= Midrash Vayosha =

Midrash Vayosha (מדרש ויושע) is an 11th-century CE midrash, one of the smaller midrashim. It is based on Exodus 14:30-15:18. It is an exposition in the style of the later aggadah, and seems to have been intended for Shabbat Shirah or for the seventh day of Passover.

== Sources ==
Entire sections of Midrash Vayosha are taken verbatim from the Tanhuma, such as the passage on Exodus 15:3 and on 15:5. The story in the exposition of Exodus 14:30, concerning Satan, who appeared before Abraham and Isaac as they went to the sacrifice, may be compared with similar stories in several other works of midrash.
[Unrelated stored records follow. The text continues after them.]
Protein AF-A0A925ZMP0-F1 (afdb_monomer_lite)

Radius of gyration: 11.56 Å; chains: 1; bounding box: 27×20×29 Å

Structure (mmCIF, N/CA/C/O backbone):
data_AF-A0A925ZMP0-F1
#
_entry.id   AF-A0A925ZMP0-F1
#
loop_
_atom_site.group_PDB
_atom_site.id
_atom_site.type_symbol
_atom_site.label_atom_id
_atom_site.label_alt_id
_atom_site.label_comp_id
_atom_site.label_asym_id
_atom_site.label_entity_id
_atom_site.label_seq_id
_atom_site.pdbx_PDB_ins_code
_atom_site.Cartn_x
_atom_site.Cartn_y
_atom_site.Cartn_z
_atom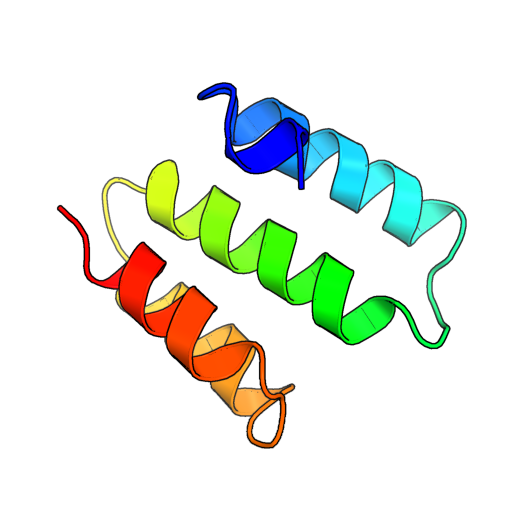_site.occupancy
_atom_site.B_iso_or_equiv
_atom_site.auth_seq_id
_atom_site.auth_comp_id
_atom_site.auth_asym_id
_atom_site.auth_atom_id
_atom_site.pdbx_PDB_model_num
ATOM 1 N N . TRP A 1 1 ? -1.852 10.348 -8.117 1.00 53.75 1 TRP A N 1
ATOM 2 C CA . TRP A 1 1 ? -2.464 9.066 -7.710 1.00 53.75 1 TRP A CA 1
ATOM 3 C C . TRP A 1 1 ? -3.963 9.267 -7.523 1.00 53.75 1 TRP A C 1
ATOM 5 O O . TRP A 1 1 ? -4.446 9.284 -6.398 1.00 53.75 1 TRP A O 1
ATOM 15 N N . THR A 1 2 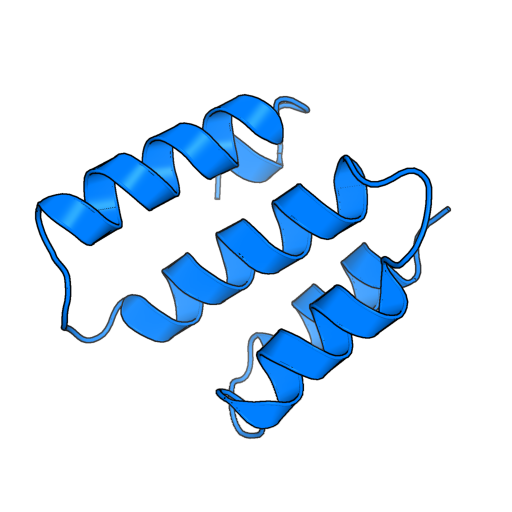? -4.700 9.452 -8.617 1.00 53.03 2 THR A N 1
ATOM 16 C CA . THR A 1 2 ? -6.104 9.896 -8.578 1.00 53.03 2 THR A 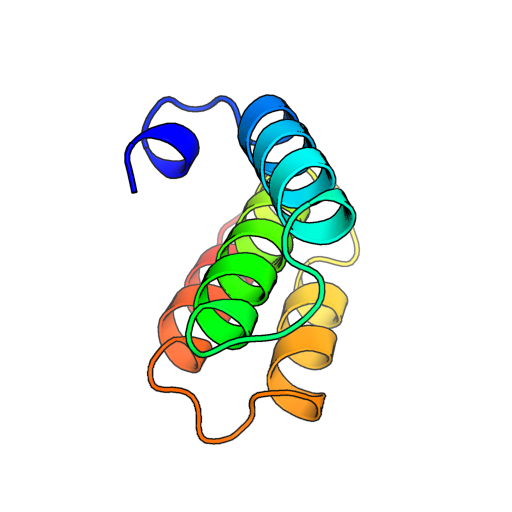CA 1
ATOM 17 C C . THR A 1 2 ? -7.019 8.886 -7.867 1.00 53.03 2 THR A C 1
ATOM 19 O O . THR A 1 2 ? -7.865 9.276 -7.071 1.00 53.03 2 THR A O 1
ATOM 22 N N . ALA A 1 3 ? -6.739 7.583 -8.015 1.00 55.34 3 ALA A N 1
ATOM 23 C CA . ALA A 1 3 ? -7.501 6.503 -7.379 1.00 55.34 3 ALA A CA 1
ATOM 24 C C . ALA A 1 3 ? -7.408 6.455 -5.836 1.00 55.34 3 ALA A C 1
ATOM 26 O O . ALA A 1 3 ? -8.319 5.940 -5.197 1.00 55.34 3 ALA A O 1
ATOM 27 N N . LEU A 1 4 ? -6.339 6.985 -5.220 1.00 58.16 4 LEU A N 1
ATOM 28 C CA . LEU A 1 4 ? -6.251 7.083 -3.752 1.00 58.16 4 LEU A CA 1
ATOM 29 C C . LEU A 1 4 ? -6.889 8.360 -3.196 1.00 58.16 4 LEU A C 1
ATOM 31 O O . LEU A 1 4 ? -7.231 8.401 -2.015 1.00 58.16 4 LEU A O 1
ATOM 35 N N . THR A 1 5 ? -6.993 9.413 -4.004 1.00 57.81 5 THR A N 1
ATOM 36 C CA . THR A 1 5 ? -7.495 10.730 -3.581 1.00 57.81 5 THR A CA 1
ATOM 37 C C . THR A 1 5 ? -9.013 10.859 -3.667 1.00 57.81 5 THR A C 1
ATOM 39 O O . THR A 1 5 ? -9.572 11.678 -2.954 1.00 57.81 5 THR A O 1
ATOM 42 N N . GLU A 1 6 ? -9.695 10.031 -4.462 1.00 55.94 6 GLU A N 1
ATOM 43 C CA . GLU A 1 6 ? -11.157 10.108 -4.646 1.00 55.94 6 GLU A CA 1
ATOM 44 C C . GLU A 1 6 ? -11.976 9.290 -3.629 1.00 55.94 6 GLU A C 1
ATOM 46 O O . GLU A 1 6 ? -13.168 9.073 -3.819 1.00 55.94 6 GLU A O 1
ATOM 51 N N . GLY A 1 7 ? -11.369 8.816 -2.536 1.00 57.25 7 GLY A N 1
ATOM 52 C CA . GLY A 1 7 ? -12.120 8.150 -1.463 1.00 57.25 7 GLY A CA 1
ATOM 53 C C . GLY A 1 7 ? -12.680 6.767 -1.821 1.00 57.25 7 GLY A C 1
ATOM 54 O O . GLY A 1 7 ? -13.555 6.273 -1.118 1.00 57.25 7 GLY A O 1
ATOM 55 N N . VAL A 1 8 ? -12.163 6.107 -2.868 1.00 74.69 8 VAL A N 1
ATOM 56 C CA . VAL A 1 8 ? -12.587 4.748 -3.263 1.00 74.69 8 VAL A CA 1
ATOM 57 C C . VAL A 1 8 ? -11.431 3.743 -3.136 1.00 74.69 8 VAL A C 1
ATOM 59 O O . VAL A 1 8 ? -10.945 3.207 -4.137 1.00 74.69 8 VAL A O 1
ATOM 62 N N . PRO A 1 9 ? -10.942 3.464 -1.915 1.00 77.88 9 PRO A N 1
ATOM 63 C CA . PRO A 1 9 ? -9.804 2.568 -1.715 1.00 77.88 9 PRO A CA 1
ATOM 64 C C . PRO A 1 9 ? -10.055 1.142 -2.243 1.00 77.88 9 PRO A C 1
ATOM 66 O O . PRO A 1 9 ? -9.129 0.497 -2.728 1.00 77.88 9 PRO A O 1
ATOM 69 N N . GLN A 1 10 ? -11.304 0.671 -2.280 1.00 80.94 10 GLN A N 1
ATOM 70 C CA . GLN A 1 10 ? -11.675 -0.603 -2.908 1.00 80.94 10 GLN A CA 1
ATOM 71 C C . GLN A 1 10 ? -11.405 -0.603 -4.421 1.00 80.94 10 GLN A C 1
ATOM 73 O O . GLN A 1 10 ? -10.894 -1.584 -4.959 1.00 80.94 10 GLN A O 1
ATOM 78 N N . ARG A 1 11 ? -11.677 0.513 -5.109 1.00 84.06 11 ARG A N 1
ATOM 79 C CA . ARG A 1 11 ? -11.378 0.663 -6.541 1.00 84.06 11 ARG A CA 1
ATOM 80 C C . ARG A 1 11 ? -9.874 0.718 -6.787 1.00 84.06 11 ARG A C 1
ATOM 82 O O . ARG A 1 11 ? -9.399 0.147 -7.764 1.00 84.06 11 ARG A O 1
ATOM 89 N N . ALA A 1 12 ? -9.111 1.342 -5.889 1.00 85.56 12 ALA A N 1
ATOM 90 C CA . ALA A 1 12 ? -7.652 1.321 -5.967 1.00 85.56 12 ALA A CA 1
ATOM 91 C C . ALA A 1 12 ? -7.096 -0.113 -5.880 1.00 85.56 12 ALA A C 1
ATOM 93 O O . ALA A 1 12 ? -6.209 -0.465 -6.654 1.00 85.56 12 ALA A O 1
ATOM 94 N N . LEU A 1 13 ? -7.655 -0.962 -5.008 1.00 88.06 13 LEU A N 1
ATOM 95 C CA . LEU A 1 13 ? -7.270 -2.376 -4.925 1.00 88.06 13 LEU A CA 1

The midrash on Exodus 15:2,7 also contains extracts from the Chronicle of Moses; the passage on Usa, the genius of Egypt, agreeing word for word with the excerpt in Yalkut Shimoni § 241. Here the first edition has merely "Midrash," while other editions give the Midrash Abkir as the source, although it is doubtful whether this aggadah ever occurred in that work.

==Contents==
The sections begin for the most part with the words ameru hachamim, although Joshua ben Levi and Samuel ben Nahman are occasionally given as the authors.

In the exposition of Exodus 15:18 on the sorrows and the redemption in the Messianic time, the terrible figure of Armilus is described. It is said that he will slay the Messiah son of Joseph, but will himself be slain by the Messiah who is the son of David; God will then gather together the scattered remnant of Israel and hold the final judgment. The wonderful beauty of a new world full of joy and happiness is revealed.